30 September, 2007

Morocco: Through 'The View From Fez'

One blog that I enjoy very much regularly reading, is 'The View From Fez'. Not only because of my great liking and admiration for Morocco and Moroccans, 'The View From Fez' - unlike most blogs from the Middle East - is loaded with information. Useful and instructive information, on Morocco and on Fez in particular.
Currently, it has eight contributors who give a unique, objective insight and perspective on Morocco and life there - its: people, culture, traditions, music, languages, cuisines, politics, the arts, life style and much more. And very helpfully, they regularly give very useful information, advice and tips on Moroccan: real estate and property; and on travel there.

A few excerpts from 'The View From Fez':

Although Moroccan Arabic and French are the languages most people associate with Morocco - there are also the Berber languages (Tamazight) such as Tarifit, Tashelhit and Amazigh.

Fès has a long and proud history and the people consider themselves very different from the rest of the country. In many ways they are.

For hundreds of years the Berbers in the South Western part of Morocco in an area covering 700,000-800,000 hectares have let their goats climb the argan trees(Argania spinosa). These spiny evergreens produce a slightly larger than olive-sized fruit, the pits of which pass right through the goat’s digestive system and are collected by the Berbers. The pits are then split open and the three small kernels are ground to produce the aromatic oil.

One of the wonderful things about travelling around Morocco is the variety of food. From coastal areas with great fish to inland with its olives, fruit and meats and everywhere there are spices.

One of the amazing things about living in Fès is that with only a few hours travel you can be in very different geographic conditions. From the coast at Essaouira to the Rif Mountains, to Ifrane and it's Swiss chalets and on over the High Atlas to the dunes.

Morocco is ruled by a monarchy, but its constitutional reforms and civil society stand in contrast to most Islamic states. Sufism, the mystical humanist face of Islam, is represented in Fez by the many brotherhoods active there. Embodied as it is in the tenor of daily life and high-level policy-making, the Moroccan Sufi spirit is akin to the voice of liberalism here—a force for moderation and inclusion.

Unions are very fashionable these days... Just ask Venezuelan President Hugo Chavez he's keen on a South American Union. Asia is organising itself and of course every country in Europe wants to be part of the European Union. So, what about the Maghreb Union? - Despite ringing appeals for unity, the North African nationsknown as the Maghreb - "the place where the sun seats" - seem to be drifting apart. Others have described it as "a paper camel".

Diversity characterizes Moroccan Islam. Women's fashions, for example, range from head scarves to miniskirts. According to a recent Pew Research Center global survey, 79 percent of Moroccans - compared with 11 percent of Jordanians and 43 percent of Pakistanis - believe violence against civilians in support of Islam is never justified.

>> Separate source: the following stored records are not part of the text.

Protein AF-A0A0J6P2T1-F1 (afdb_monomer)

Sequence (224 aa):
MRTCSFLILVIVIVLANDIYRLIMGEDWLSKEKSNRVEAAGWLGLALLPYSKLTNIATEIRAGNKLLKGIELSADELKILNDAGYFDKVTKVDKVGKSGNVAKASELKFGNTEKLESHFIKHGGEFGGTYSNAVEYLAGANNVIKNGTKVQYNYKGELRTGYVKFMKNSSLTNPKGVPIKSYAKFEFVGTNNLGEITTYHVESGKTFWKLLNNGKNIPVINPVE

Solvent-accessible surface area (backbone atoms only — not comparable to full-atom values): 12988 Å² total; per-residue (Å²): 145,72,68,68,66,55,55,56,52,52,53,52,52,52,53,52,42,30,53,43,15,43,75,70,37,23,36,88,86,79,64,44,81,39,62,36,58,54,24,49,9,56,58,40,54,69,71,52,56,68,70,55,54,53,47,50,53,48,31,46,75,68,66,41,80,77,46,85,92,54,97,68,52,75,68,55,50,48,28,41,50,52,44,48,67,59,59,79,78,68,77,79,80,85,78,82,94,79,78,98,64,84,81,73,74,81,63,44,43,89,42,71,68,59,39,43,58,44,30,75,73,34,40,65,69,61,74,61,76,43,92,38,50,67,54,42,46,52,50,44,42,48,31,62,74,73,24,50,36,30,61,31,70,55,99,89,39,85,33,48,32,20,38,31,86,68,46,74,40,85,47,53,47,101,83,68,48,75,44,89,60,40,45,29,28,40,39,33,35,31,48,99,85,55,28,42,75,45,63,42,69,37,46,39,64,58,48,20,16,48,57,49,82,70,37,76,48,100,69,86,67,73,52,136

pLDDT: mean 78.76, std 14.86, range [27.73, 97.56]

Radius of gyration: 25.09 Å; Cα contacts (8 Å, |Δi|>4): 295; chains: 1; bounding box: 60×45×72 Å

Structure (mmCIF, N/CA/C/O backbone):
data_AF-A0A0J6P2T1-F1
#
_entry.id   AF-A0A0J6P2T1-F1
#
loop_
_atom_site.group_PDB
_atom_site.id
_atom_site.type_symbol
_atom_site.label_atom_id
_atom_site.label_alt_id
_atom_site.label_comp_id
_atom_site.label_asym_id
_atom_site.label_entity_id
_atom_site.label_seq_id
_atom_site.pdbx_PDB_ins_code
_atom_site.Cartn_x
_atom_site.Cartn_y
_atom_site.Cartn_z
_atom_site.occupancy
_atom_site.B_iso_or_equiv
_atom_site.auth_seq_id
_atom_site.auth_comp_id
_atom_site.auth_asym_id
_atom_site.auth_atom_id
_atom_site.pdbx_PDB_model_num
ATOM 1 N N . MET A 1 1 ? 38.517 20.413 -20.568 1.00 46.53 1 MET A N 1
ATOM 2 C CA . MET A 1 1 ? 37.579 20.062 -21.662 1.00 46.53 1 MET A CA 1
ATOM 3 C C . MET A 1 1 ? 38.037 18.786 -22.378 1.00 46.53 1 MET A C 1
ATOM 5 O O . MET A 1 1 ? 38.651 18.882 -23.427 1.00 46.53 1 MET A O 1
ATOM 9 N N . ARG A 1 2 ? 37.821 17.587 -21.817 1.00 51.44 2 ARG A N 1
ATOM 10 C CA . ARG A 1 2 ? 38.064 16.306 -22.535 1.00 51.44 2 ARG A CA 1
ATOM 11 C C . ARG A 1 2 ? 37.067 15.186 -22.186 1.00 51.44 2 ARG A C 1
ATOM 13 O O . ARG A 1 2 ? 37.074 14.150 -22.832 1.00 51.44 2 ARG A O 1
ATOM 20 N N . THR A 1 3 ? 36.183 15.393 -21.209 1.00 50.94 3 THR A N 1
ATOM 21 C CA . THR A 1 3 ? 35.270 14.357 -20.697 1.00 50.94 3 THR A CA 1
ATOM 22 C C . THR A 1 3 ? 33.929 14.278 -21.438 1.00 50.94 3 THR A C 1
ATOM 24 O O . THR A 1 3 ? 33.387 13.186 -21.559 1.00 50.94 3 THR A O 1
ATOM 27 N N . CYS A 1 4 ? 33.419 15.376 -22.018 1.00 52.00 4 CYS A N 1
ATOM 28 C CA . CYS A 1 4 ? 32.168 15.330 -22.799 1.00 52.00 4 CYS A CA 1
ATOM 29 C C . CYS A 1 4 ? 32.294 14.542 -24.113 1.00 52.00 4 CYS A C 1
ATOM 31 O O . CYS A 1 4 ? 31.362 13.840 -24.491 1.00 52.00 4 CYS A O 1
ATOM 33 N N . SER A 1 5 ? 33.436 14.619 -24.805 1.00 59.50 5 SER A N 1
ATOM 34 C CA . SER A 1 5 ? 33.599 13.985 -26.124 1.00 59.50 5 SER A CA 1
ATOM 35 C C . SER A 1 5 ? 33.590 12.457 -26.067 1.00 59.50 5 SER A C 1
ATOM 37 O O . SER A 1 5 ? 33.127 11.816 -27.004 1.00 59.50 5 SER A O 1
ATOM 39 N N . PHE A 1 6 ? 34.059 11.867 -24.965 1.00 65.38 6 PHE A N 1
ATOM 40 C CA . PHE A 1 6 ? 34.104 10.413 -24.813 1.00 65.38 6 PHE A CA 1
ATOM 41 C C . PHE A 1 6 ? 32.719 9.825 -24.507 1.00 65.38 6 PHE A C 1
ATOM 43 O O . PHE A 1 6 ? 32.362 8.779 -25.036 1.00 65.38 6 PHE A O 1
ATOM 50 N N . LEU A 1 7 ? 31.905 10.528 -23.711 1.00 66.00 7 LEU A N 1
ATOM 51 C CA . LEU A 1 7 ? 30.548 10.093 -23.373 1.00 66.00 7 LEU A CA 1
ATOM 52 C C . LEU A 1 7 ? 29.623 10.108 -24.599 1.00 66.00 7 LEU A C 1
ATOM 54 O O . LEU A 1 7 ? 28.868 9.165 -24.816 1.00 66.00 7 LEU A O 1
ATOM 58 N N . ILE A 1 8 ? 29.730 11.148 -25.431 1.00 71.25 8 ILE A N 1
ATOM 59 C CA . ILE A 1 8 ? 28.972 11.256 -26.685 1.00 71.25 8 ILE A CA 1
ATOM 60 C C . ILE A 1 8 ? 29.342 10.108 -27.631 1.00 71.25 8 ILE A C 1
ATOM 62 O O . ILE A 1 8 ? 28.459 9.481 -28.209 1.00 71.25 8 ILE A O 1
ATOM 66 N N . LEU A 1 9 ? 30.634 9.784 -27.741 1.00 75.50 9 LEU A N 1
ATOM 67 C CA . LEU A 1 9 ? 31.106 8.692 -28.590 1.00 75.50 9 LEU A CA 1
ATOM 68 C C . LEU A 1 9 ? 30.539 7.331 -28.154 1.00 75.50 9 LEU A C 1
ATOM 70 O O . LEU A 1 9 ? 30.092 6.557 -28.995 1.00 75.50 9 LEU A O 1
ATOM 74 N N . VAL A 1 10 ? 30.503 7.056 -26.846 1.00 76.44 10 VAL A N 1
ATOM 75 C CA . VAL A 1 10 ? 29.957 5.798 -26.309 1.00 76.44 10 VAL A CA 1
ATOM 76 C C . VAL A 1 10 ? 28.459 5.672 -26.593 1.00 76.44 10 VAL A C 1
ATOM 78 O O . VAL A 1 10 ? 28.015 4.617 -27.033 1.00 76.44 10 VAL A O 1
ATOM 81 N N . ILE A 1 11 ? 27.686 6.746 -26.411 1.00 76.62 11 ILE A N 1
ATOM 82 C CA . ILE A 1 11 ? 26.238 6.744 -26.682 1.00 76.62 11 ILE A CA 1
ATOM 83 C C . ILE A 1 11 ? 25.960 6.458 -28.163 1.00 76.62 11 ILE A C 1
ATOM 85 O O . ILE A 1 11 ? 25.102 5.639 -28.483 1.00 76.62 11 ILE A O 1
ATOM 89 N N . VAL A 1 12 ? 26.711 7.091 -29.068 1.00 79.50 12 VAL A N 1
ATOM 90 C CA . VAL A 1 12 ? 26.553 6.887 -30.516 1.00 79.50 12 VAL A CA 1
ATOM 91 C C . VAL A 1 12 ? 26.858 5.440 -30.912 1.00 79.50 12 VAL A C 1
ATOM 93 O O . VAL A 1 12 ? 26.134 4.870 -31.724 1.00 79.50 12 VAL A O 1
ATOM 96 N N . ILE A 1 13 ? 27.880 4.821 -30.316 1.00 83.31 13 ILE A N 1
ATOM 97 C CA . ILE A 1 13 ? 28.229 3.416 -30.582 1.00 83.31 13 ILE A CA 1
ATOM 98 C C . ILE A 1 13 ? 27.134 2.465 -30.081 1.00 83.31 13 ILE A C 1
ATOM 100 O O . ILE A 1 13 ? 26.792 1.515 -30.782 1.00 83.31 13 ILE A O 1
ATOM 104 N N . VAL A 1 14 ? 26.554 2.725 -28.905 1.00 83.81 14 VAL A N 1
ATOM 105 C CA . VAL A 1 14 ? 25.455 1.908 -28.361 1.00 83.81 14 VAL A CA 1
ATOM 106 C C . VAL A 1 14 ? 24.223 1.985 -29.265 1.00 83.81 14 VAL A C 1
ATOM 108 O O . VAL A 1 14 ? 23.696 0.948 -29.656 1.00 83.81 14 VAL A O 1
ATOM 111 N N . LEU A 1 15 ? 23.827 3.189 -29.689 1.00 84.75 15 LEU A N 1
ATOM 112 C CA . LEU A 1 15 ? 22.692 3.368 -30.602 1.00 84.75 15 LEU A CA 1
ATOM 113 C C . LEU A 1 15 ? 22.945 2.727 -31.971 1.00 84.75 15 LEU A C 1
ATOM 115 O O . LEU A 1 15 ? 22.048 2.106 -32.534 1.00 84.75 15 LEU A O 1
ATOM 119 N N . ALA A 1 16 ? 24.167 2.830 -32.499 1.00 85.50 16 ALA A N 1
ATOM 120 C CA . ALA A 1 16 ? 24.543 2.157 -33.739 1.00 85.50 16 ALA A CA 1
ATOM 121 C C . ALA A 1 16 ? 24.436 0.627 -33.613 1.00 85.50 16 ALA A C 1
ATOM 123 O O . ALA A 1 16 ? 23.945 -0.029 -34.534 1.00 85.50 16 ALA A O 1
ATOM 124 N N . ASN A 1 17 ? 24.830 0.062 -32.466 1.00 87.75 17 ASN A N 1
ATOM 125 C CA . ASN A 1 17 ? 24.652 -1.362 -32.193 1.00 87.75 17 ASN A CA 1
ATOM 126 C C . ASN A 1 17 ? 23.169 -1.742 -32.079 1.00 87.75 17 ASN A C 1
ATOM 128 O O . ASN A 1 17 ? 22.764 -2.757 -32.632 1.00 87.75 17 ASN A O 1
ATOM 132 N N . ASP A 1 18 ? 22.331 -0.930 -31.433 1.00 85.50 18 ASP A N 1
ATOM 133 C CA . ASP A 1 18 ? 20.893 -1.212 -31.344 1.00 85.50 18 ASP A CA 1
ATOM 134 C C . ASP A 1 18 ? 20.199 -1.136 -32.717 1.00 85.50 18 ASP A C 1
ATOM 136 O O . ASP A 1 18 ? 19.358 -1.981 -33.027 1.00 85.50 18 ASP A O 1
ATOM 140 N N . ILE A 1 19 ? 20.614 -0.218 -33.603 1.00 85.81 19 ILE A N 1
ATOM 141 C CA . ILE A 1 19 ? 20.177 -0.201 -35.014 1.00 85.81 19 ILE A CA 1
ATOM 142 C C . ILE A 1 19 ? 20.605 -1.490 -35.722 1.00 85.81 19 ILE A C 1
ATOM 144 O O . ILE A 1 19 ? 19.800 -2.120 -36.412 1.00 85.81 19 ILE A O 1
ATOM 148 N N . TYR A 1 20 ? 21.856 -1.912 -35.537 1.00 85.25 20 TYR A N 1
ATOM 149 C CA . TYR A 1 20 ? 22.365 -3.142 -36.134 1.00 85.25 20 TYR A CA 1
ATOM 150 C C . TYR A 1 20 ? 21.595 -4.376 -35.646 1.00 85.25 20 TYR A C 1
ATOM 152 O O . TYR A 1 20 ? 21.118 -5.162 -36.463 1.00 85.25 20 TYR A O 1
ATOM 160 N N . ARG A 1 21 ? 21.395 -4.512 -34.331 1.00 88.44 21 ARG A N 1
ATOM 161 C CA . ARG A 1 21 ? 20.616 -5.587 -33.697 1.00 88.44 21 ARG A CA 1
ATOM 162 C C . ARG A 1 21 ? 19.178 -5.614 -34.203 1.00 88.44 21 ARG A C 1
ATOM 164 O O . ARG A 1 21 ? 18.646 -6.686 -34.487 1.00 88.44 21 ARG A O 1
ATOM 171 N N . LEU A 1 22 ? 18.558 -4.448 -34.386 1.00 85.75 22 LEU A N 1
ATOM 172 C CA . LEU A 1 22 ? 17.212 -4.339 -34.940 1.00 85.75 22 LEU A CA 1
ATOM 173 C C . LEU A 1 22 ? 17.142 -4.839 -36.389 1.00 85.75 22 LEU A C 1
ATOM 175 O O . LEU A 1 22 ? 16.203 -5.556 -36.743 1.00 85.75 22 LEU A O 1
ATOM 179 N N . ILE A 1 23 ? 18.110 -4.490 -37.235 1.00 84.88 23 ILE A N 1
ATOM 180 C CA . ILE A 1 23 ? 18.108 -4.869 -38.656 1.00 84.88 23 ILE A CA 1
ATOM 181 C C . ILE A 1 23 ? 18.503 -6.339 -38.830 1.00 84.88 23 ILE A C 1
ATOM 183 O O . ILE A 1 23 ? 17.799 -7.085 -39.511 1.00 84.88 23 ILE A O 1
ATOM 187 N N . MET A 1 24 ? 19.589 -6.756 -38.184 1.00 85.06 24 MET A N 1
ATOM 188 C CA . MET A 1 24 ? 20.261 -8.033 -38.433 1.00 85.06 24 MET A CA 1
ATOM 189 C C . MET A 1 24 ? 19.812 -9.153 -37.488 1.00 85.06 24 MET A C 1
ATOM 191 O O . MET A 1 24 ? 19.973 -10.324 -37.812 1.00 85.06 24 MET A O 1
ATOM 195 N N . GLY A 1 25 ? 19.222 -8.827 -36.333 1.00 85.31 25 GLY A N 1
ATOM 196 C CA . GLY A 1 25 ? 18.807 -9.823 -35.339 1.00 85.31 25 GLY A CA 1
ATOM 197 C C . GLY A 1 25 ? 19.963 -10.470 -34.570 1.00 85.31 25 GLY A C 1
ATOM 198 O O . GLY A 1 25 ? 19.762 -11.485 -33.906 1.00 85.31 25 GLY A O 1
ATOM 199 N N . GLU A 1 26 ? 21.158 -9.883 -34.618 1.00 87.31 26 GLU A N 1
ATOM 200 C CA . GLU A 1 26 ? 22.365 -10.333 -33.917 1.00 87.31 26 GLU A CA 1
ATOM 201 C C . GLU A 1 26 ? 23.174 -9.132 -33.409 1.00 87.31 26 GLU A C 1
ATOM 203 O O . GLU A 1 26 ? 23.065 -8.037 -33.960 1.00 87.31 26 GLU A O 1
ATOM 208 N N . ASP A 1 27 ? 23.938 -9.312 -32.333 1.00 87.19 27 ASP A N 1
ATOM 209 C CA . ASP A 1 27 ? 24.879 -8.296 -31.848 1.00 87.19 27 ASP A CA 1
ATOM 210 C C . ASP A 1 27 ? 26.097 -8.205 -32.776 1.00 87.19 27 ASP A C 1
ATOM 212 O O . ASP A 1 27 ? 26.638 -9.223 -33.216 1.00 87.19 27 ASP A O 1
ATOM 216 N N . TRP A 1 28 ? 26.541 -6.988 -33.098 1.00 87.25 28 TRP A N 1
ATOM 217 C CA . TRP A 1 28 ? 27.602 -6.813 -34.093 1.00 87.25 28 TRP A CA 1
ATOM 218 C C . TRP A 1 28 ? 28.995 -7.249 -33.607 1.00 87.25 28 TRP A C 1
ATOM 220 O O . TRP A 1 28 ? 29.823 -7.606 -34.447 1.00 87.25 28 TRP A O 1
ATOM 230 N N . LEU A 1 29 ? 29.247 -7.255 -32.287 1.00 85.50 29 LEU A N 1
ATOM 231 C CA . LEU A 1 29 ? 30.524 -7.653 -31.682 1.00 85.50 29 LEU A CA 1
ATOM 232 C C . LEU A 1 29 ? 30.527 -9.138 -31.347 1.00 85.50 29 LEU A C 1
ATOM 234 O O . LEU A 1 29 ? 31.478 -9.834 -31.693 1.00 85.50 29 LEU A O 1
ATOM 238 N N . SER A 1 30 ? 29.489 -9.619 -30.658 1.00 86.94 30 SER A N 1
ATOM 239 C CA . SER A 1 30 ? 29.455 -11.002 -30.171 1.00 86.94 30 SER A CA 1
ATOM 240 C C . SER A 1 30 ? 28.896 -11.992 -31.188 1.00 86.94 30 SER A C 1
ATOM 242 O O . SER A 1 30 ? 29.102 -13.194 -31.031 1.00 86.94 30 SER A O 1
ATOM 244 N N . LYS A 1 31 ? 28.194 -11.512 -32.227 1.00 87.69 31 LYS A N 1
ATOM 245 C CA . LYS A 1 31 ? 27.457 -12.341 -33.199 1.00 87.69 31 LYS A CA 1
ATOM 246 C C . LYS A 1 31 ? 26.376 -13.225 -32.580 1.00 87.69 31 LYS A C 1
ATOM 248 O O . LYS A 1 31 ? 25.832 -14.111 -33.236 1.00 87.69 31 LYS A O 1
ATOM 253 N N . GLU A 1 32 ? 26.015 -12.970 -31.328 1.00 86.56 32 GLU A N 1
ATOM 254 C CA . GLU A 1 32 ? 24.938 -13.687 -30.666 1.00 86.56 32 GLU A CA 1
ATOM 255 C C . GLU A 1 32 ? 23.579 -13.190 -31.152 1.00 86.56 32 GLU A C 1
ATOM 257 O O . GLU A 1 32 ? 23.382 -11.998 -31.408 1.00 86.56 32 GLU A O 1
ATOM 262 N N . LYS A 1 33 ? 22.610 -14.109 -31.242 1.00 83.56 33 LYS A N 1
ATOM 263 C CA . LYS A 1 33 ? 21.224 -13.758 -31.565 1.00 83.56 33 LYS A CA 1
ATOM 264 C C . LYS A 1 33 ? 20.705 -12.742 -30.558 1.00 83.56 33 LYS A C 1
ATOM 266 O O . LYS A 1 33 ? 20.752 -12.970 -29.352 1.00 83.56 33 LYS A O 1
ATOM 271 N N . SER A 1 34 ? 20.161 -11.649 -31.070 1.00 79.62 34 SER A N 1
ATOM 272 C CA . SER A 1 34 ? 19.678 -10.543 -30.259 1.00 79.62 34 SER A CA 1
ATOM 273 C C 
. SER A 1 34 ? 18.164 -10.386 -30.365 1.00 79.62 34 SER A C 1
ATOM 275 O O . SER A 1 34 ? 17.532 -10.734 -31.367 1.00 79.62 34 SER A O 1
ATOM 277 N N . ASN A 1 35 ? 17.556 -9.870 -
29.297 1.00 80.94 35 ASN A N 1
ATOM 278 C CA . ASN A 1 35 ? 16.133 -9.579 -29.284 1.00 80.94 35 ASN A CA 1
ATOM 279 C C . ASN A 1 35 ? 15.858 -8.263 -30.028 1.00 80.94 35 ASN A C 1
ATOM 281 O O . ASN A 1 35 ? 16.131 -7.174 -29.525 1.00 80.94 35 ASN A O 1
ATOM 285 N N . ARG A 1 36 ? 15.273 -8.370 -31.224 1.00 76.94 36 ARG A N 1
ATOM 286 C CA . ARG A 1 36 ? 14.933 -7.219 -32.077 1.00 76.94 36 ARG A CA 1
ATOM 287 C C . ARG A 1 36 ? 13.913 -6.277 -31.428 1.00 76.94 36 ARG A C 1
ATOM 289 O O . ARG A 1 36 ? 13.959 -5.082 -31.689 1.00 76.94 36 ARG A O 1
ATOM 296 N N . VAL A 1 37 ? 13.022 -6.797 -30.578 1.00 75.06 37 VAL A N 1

If you have the good fortune to visit Fès, then don't waste the opportunity. Instead of staying in a large Western hotel, enjoy the real Medina by staying in a riad.

Moroccan recipe - Chicken with olives and preserved lemon Samir's M'qalli chicken with olives and preserved lemon

For sale - a slice of Moroccan heaven!


Moroccan food - An Indian perspective.


Morocco boasts a dozen micro-credit associations, which have granted 2 million micro credits amounting to $655 million (USD). One very positive outcome is that 75% of the beneficiaries are women, and the reimbursement rate reaches 99%.

For a long time the major interest in Moroccan property was from Spain and France. Now that is changing. According to many of the major players the Irish and English are rivaling the traditional markets.

Morocco - film studio to the world.


Casablanca Restaurant Guide

Stories of adventures in Moroccan taxis are common. Usually the involve missing handles for winding down windows or meters that either don't work or have a life of their own. Other stories are about the religious music being played very loud and the refusal of taxis to carry you if you have a bottle of wine in your bag.

Restaurants in Fez


The sweet smell of Fez in Spring


An exciting development today on the blogging front. A blog called A Moroccan Kitchen has started up and is run by two Moroccan women - one of whom had never touched a computer in her life until this morning. A few years ago this could neverhave happened and such a step forward is wonderful, not just for the two women, but as an example to their friends of how the internet can open up the world to them and them to the world.

Around 4,3 million tourists visited Morocco during the first seven months of 2007, that is a 10% rise compared with the same period of last year, according to figures released by the Department of Tourism.

'The View From Fez' not only has such interesting and informative posts, it has too - wonderful and beautifully taken photos to go with most posts. For any one interested in Morocco, Fez in particular, then 'The View From Fez' is a must read.